00:23I think it's different this time because it's broader and it's quicker and it's, in a sense, less temperate.
00:31One really cannot predict where it's all going to end.
00:36But having said that, you know, the terrorists are pretty much like the terrorists last time.
00:41And we have to see whether the sort of agreements that we reached last time on steel and aluminium can be resuscitated.
00:49Canada and Mexico were eventually, fairly shortly afterwards, exempted.
00:53Europe, the UK negotiated exemption from the tariffs on condition that they didn't export too much to the US.
01:01So you've mentioned there some of the countries, the places that might be hard hit.
01:05But in terms of sectors, which ones is it going to bite? Is it going to push up prices in the car industry, for example?
01:12Almost certainly. I mean, how much prices get pushed up obviously depend on how much steel and aluminium you use.
01:23But the car sector is a very large user, but so are plenty of other bits of construction and mechanical engineering.
01:32The steel sector is such that the people who are supplying steel and aluminium to the US are probably not able to absorb much of this hit into their margins.
01:44And so, frankly, either the things will dry up, so there will be a shortage and prices will go up, or they'll raise their prices correspondingly.
01:53Alan, as the US turns inward, do you think this perhaps gives China an opportunity to focus on being a stable and reliable trading partner of the Global South and newer markets?

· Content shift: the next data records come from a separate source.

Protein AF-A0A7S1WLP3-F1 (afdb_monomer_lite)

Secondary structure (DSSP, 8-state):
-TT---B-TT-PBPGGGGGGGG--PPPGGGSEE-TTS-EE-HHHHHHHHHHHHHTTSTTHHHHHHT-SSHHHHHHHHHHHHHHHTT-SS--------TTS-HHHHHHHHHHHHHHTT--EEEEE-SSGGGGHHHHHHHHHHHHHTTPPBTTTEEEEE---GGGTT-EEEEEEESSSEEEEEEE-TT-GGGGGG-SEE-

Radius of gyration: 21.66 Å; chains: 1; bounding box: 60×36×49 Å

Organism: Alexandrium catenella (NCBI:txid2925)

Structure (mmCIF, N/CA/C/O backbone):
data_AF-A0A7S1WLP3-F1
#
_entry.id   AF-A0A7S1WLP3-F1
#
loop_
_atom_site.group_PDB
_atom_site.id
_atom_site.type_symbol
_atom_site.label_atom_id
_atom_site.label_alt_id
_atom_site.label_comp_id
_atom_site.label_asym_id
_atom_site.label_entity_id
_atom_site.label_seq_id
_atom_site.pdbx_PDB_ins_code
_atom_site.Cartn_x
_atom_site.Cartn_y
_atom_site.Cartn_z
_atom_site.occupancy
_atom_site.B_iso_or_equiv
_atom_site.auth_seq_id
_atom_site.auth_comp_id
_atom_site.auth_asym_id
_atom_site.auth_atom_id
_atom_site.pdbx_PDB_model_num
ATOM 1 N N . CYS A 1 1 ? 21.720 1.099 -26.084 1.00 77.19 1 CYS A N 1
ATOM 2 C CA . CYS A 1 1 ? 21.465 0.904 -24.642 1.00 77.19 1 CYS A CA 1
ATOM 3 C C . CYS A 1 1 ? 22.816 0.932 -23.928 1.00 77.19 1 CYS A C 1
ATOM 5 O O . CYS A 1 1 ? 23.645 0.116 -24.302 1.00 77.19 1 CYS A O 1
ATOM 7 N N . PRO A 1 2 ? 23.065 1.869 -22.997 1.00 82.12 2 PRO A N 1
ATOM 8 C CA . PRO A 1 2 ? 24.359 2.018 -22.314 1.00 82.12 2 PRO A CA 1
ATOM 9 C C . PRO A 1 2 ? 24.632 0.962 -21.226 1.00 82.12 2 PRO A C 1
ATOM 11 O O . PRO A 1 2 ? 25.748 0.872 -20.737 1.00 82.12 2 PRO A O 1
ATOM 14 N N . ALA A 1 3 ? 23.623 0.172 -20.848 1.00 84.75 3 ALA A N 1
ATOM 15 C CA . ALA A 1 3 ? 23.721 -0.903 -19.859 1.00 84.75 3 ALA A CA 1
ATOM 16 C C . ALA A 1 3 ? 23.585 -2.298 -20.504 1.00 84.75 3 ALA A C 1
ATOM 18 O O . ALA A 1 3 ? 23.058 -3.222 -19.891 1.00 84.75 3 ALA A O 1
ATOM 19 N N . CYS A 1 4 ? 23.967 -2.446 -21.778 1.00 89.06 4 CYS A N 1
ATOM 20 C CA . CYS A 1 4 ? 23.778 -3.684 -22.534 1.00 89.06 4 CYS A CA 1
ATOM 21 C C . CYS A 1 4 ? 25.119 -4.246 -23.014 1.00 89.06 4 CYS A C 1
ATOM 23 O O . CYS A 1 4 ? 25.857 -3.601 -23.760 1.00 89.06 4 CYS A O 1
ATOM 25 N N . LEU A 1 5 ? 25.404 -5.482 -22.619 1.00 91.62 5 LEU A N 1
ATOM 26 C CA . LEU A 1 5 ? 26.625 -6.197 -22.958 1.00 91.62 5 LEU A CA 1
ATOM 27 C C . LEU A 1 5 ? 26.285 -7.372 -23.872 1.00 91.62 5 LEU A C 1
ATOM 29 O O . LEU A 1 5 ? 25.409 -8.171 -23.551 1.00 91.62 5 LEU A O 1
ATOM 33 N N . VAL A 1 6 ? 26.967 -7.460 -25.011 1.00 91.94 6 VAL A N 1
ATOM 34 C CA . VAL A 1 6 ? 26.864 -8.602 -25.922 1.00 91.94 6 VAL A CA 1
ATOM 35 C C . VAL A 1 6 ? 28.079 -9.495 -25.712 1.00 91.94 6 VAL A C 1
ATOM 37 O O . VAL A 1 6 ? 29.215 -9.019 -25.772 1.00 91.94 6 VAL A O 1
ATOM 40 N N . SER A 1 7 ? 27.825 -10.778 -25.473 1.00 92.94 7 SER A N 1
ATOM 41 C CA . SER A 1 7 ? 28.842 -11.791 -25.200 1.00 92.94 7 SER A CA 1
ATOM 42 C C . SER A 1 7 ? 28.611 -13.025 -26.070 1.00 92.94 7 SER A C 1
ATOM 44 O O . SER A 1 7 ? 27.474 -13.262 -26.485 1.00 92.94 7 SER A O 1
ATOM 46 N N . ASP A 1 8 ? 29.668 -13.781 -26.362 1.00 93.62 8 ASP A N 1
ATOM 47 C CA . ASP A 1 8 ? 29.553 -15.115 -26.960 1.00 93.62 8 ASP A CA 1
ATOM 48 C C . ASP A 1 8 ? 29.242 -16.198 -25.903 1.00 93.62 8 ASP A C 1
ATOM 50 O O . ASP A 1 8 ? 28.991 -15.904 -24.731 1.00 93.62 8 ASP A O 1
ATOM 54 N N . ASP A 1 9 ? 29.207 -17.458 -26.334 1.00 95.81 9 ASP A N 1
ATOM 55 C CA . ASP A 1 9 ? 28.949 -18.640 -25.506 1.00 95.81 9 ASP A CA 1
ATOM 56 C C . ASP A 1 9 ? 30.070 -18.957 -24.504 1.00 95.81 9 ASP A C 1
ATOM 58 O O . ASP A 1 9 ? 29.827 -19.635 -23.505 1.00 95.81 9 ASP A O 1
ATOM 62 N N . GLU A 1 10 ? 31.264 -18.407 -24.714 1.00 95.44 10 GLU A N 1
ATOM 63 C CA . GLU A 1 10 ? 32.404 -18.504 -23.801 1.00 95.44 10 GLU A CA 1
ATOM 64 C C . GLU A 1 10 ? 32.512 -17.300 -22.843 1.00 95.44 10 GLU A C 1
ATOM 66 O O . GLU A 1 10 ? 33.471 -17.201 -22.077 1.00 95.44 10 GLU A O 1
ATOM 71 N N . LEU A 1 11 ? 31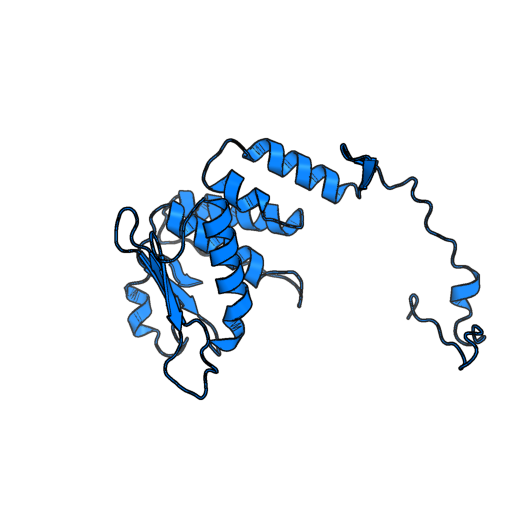.512 -16.406 -22.829 1.00 90.31 11 LEU A N 1
ATOM 72 C CA . LEU A 1 11 ? 31.466 -15.177 -22.023 1.00 90.31 11 LEU A CA 1
ATOM 73 C C . LEU A 1 11 ? 32.525 -14.121 -22.401 1.00 90.31 11 LEU A C 1
ATOM 75 O O . LEU A 1 11 ? 32.837 -13.228 -21.605 1.00 90.31 11 LEU A O 1
ATOM 79 N N . ASN A 1 12 ? 33.050 -14.149 -23.629 1.00 90.12 12 ASN A N 1
ATOM 80 C CA . ASN A 1 12 ? 33.910 -13.082 -24.135 1.00 90.12 12 ASN A CA 1
ATOM 81 C C . ASN A 1 12 ? 33.068 -11.872 -24.557 1.00 90.12 12 ASN A C 1
ATOM 83 O O . ASN A 1 12 ? 32.034 -12.008 -25.215 1.00 90.12 12 ASN A O 1
ATOM 87 N N . ILE A 1 13 ? 33.526 -10.664 -24.217 1.00 89.38 13 ILE A N 1
ATOM 88 C CA . ILE A 1 13 ? 32.823 -9.418 -24.553 1.00 89.38 13 ILE A CA 1
ATOM 89 C C . ILE A 1 13 ? 33.065 -9.069 -26.024 1.00 89.38 13 ILE A C 1
ATOM 91 O O . ILE A 1 13 ? 34.203 -8.831 -26.440 1.00 89.38 13 ILE A O 1
ATOM 95 N N . LEU A 1 14 ? 31.988 -8.960 -26.805 1.00 88.81 14 LEU A N 1
ATOM 96 C CA . LEU A 1 14 ? 32.088 -8.641 -28.226 1.00 88.81 14 LEU A CA 1
ATOM 97 C C . LEU A 1 14 ? 32.287 -7.131 -28.472 1.00 88.81 14 LEU A C 1
ATOM 99 O O . LEU A 1 14 ? 31.734 -6.295 -27.748 1.00 88.81 14 LEU A O 1
ATOM 103 N N . PRO A 1 15 ? 32.998 -6.732 -29.549 1.00 83.50 15 PRO A N 1
ATOM 104 C CA . PRO A 1 15 ? 33.273 -5.323 -29.868 1.00 83.50 15 PRO A CA 1
ATOM 105 C C . PRO A 1 15 ? 32.029 -4.455 -30.122 1.00 83.50 15 PRO A C 1
ATOM 107 O O . PRO A 1 15 ? 32.132 -3.230 -30.132 1.00 83.50 15 PRO A O 1
ATOM 110 N N . LEU A 1 16 ? 30.857 -5.074 -30.305 1.00 87.12 16 LEU A N 1
ATOM 111 C CA . LEU A 1 16 ? 29.560 -4.400 -30.440 1.00 87.12 16 LEU A CA 1
ATOM 112 C C . LEU A 1 16 ? 29.196 -3.585 -29.185 1.00 87.12 16 LEU A C 1
ATOM 114 O O . LEU A 1 16 ? 28.518 -2.563 -29.283 1.00 87.12 16 LEU A O 1
ATOM 118 N N . SER A 1 17 ? 29.703 -3.992 -28.019 1.00 84.56 17 SER A N 1
ATOM 119 C CA . SER A 1 17 ? 29.535 -3.295 -26.742 1.00 84.56 17 SER A CA 1
ATOM 120 C C . SER A 1 17 ? 30.787 -2.493 -26.363 1.00 84.56 17 SER A C 1
ATOM 122 O O . SER A 1 17 ? 31.272 -2.583 -25.242 1.00 84.56 17 SER A O 1
ATOM 124 N N . ALA A 1 18 ? 31.325 -1.679 -27.279 1.00 76.38 18 ALA A N 1
ATOM 125 C CA . ALA A 1 18 ? 32.549 -0.898 -27.039 1.00 76.38 18 ALA A CA 1
ATOM 126 C C . ALA A 1 18 ? 32.493 0.000 -25.781 1.00 76.38 18 ALA A C 1
ATOM 128 O O . ALA A 1 18 ? 33.505 0.153 -25.102 1.00 76.38 18 ALA A O 1
ATOM 129 N N . HIS A 1 19 ? 31.304 0.507 -25.427 1.00 82.00 19 HIS A N 1
ATOM 130 C CA . HIS A 1 19 ? 31.049 1.305 -24.217 1.00 82.00 19 HIS A CA 1
ATOM 131 C C . HIS A 1 19 ? 31.360 0.568 -22.902 1.00 82.00 19 HIS A C 1
ATOM 133 O O . HIS A 1 19 ? 31.621 1.202 -21.887 1.00 82.00 19 HIS A O 1
ATOM 139 N N . VAL A 1 20 ? 31.367 -0.769 -22.911 1.00 82.25 20 VAL A N 1
ATOM 140 C CA . VAL A 1 20 ? 31.648 -1.595 -21.728 1.00 82.25 20 VAL A CA 1
ATOM 141 C C . VAL A 1 20 ? 33.115 -1.512 -21.311 1.00 82.25 20 VAL A C 1
ATOM 143 O O . VAL A 1 20 ? 33.418 -1.631 -20.129 1.00 82.25 20 VAL A O 1
ATOM 146 N N . LYS A 1 21 ? 34.038 -1.269 -22.251 1.00 77.94 21 LYS A N 1
ATOM 147 C CA . LYS A 1 21 ? 35.482 -1.206 -21.956 1.00 77.94 21 LYS A CA 1
ATOM 148 C C . LYS A 1 21 ? 35.861 -0.040 -21.043 1.00 77.94 21 LYS A C 1
ATOM 150 O O . LYS A 1 21 ? 36.917 -0.074 -20.421 1.00 77.94 21 LYS A O 1
ATOM 155 N N . GLU A 1 22 ? 35.017 0.984 -20.988 1.00 82.12 22 GLU A N 1
ATOM 156 C CA . GLU A 1 22 ? 35.212 2.173 -20.159 1.00 82.12 22 GLU A CA 1
ATOM 157 C C . GLU A 1 22 ? 34.474 2.079 -18.816 1.00 82.12 22 GLU A C 1
ATOM 159 O O . GLU A 1 22 ? 34.640 2.960 -17.971 1.00 82.12 22 GLU A O 1
ATOM 164 N N . LEU A 1 23 ? 33.682 1.019 -18.591 1.00 84.00 23 LEU A N 1
ATOM 165 C CA . LEU A 1 23 ? 33.002 0.811 -17.319 1.00 84.00 23 LEU A CA 1
ATOM 166 C C . LEU A 1 23 ? 34.034 0.579 -16.223 1.00 84.00 23 LEU A C 1
ATOM 168 O O . LEU A 1 23 ? 34.863 -0.329 -16.286 1.00 84.00 23 LEU A O 1
ATOM 172 N N . ARG A 1 24 ? 33.949 1.407 -15.190 1.00 81.56 24 ARG A N 1
ATOM 173 C CA . ARG A 1 24 ? 34.680 1.219 -13.945 1.00 81.56 24 ARG A CA 1
ATOM 174 C C . ARG A 1 24 ? 33.693 0.727 -12.894 1.00 81.56 24 ARG A C 1
ATOM 176 O O . ARG A 1 24 ? 32.543 1.177 -12.913 1.00 81.56 24 ARG A O 1
ATOM 183 N N . PRO A 1 25 ? 34.104 -0.192 -12.006 1.00 81.44 25 PRO A N 1
ATOM 184 C CA . PRO A 1 25 ? 33.315 -0.507 -10.826 1.00 81.44 25 PRO A CA 1
ATOM 185 C C . PRO A 1 25 ? 32.952 0.786 -10.097 1.00 81.44 25 PRO A C 1
ATOM 187 O O . PRO A 1 25 ? 33.780 1.690 -9.998 1.00 81.44 25 PRO A O 1
ATOM 190 N N . VAL A 1 26 ? 31.707 0.887 -9.638 1.00 79.00 26 VAL A N 1
ATOM 191 C CA . VAL A 1 26 ? 31.291 2.022 -8.815 1.00 79.00 26 VAL A CA 1
ATOM 192 C C . VAL A 1 26 ? 32.042 1.918 -7.494 1.00 79.00 26 VAL A C 1
ATOM 194 O O . VAL A 1 26 ? 31.958 0.887 -6.823 1.00 79.00 26 VAL A O 1
ATOM 197 N N . ASP A 1 27 ? 32.777 2.967 -7.139 1.00 70.19 27 ASP A N 1
ATOM 198 C CA . ASP A 1 27 ? 33.401 3.064 -5.828 1.00 70.19 27 ASP A CA 1
ATOM 199 C C . ASP A 1 27 ? 32.288 3.127 -4.777 1.00 70.19 27 ASP A C 1
ATOM 201 O O . ASP A 1 27 ? 31.422 4.000 -4.811 1.00 70.19 27 ASP A O 1
ATOM 205 N N . THR A 1 28 ? 32.295 2.206 -3.816 1.00 67.31 28 THR A N 1
ATOM 206 C CA . THR A 1 28 ? 31.286 2.137 -2.744 1.00 67.31 28 THR A CA 1
ATOM 207 C C . THR A 1 28 ? 31.397 3.283 -1.734 1.00 67.31 28 THR A C 1
ATOM 209 O O . THR A 1 28 ? 30.724 3.257 -0.713 1.00 67.31 28 THR A O 1
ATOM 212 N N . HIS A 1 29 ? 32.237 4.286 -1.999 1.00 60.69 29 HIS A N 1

02:04Oh yes, I think that must be something that's very prominent in the Chinese government's planning.
02:13I think with trade, in a sense, it's all too new and so difficult to unpick exactly where it's going.
02:21But somewhere where very clearly there is a vacuum being created is in foreign aid.
02:28Mr. Musk, I guess we should say, has stopped virtually all US foreign aid.
02:34That's a very large amount. It's very important to the Global South countries that receive it.
02:40And without a doubt, other countries are asking, can they step into their own advantage?
02:46China will be the main one of those. China has got some money and is likely to be cultivating friends.
02:54Look, Trump tends to blindside the markets with these big announcements, and then we get the details later.
03:00But what impact do you think all of this is going to have on international trade and on supply chains?
03:06I think on steel and aluminium, the impact will be material but not massive and not totally destructive of the system.
03:16Steel, particularly, has been subject to trade interventions ever since I've been in the industry for 50 years.
03:24So I don't think that's sort of existential.
03:28What I think is existential is this notion that he's going to have a reciprocal trade policy.
03:35You choose the tariff and then that's what we'll charge you.
03:38That's contrary to just about every sort of rule of the international trading system that's done us so well over the last 60, 70 years.
03:48It's also actually completely bonkers if one really thinks about it.
03:54Countries put import tariffs onto the things they import, not on the things that they export.
04:00So what you're going to find is trading partners are reducing their tariffs on the stuff that they export
04:06and challenging Trump to reduce the US tariffs on them.
04:11So I think it's actually a lot of bluff and bluster.
04:15But what the collateral damage will be as we go along, it's very difficult to predict.
04:20Alan Winters at the University of Sussex, thank you very much.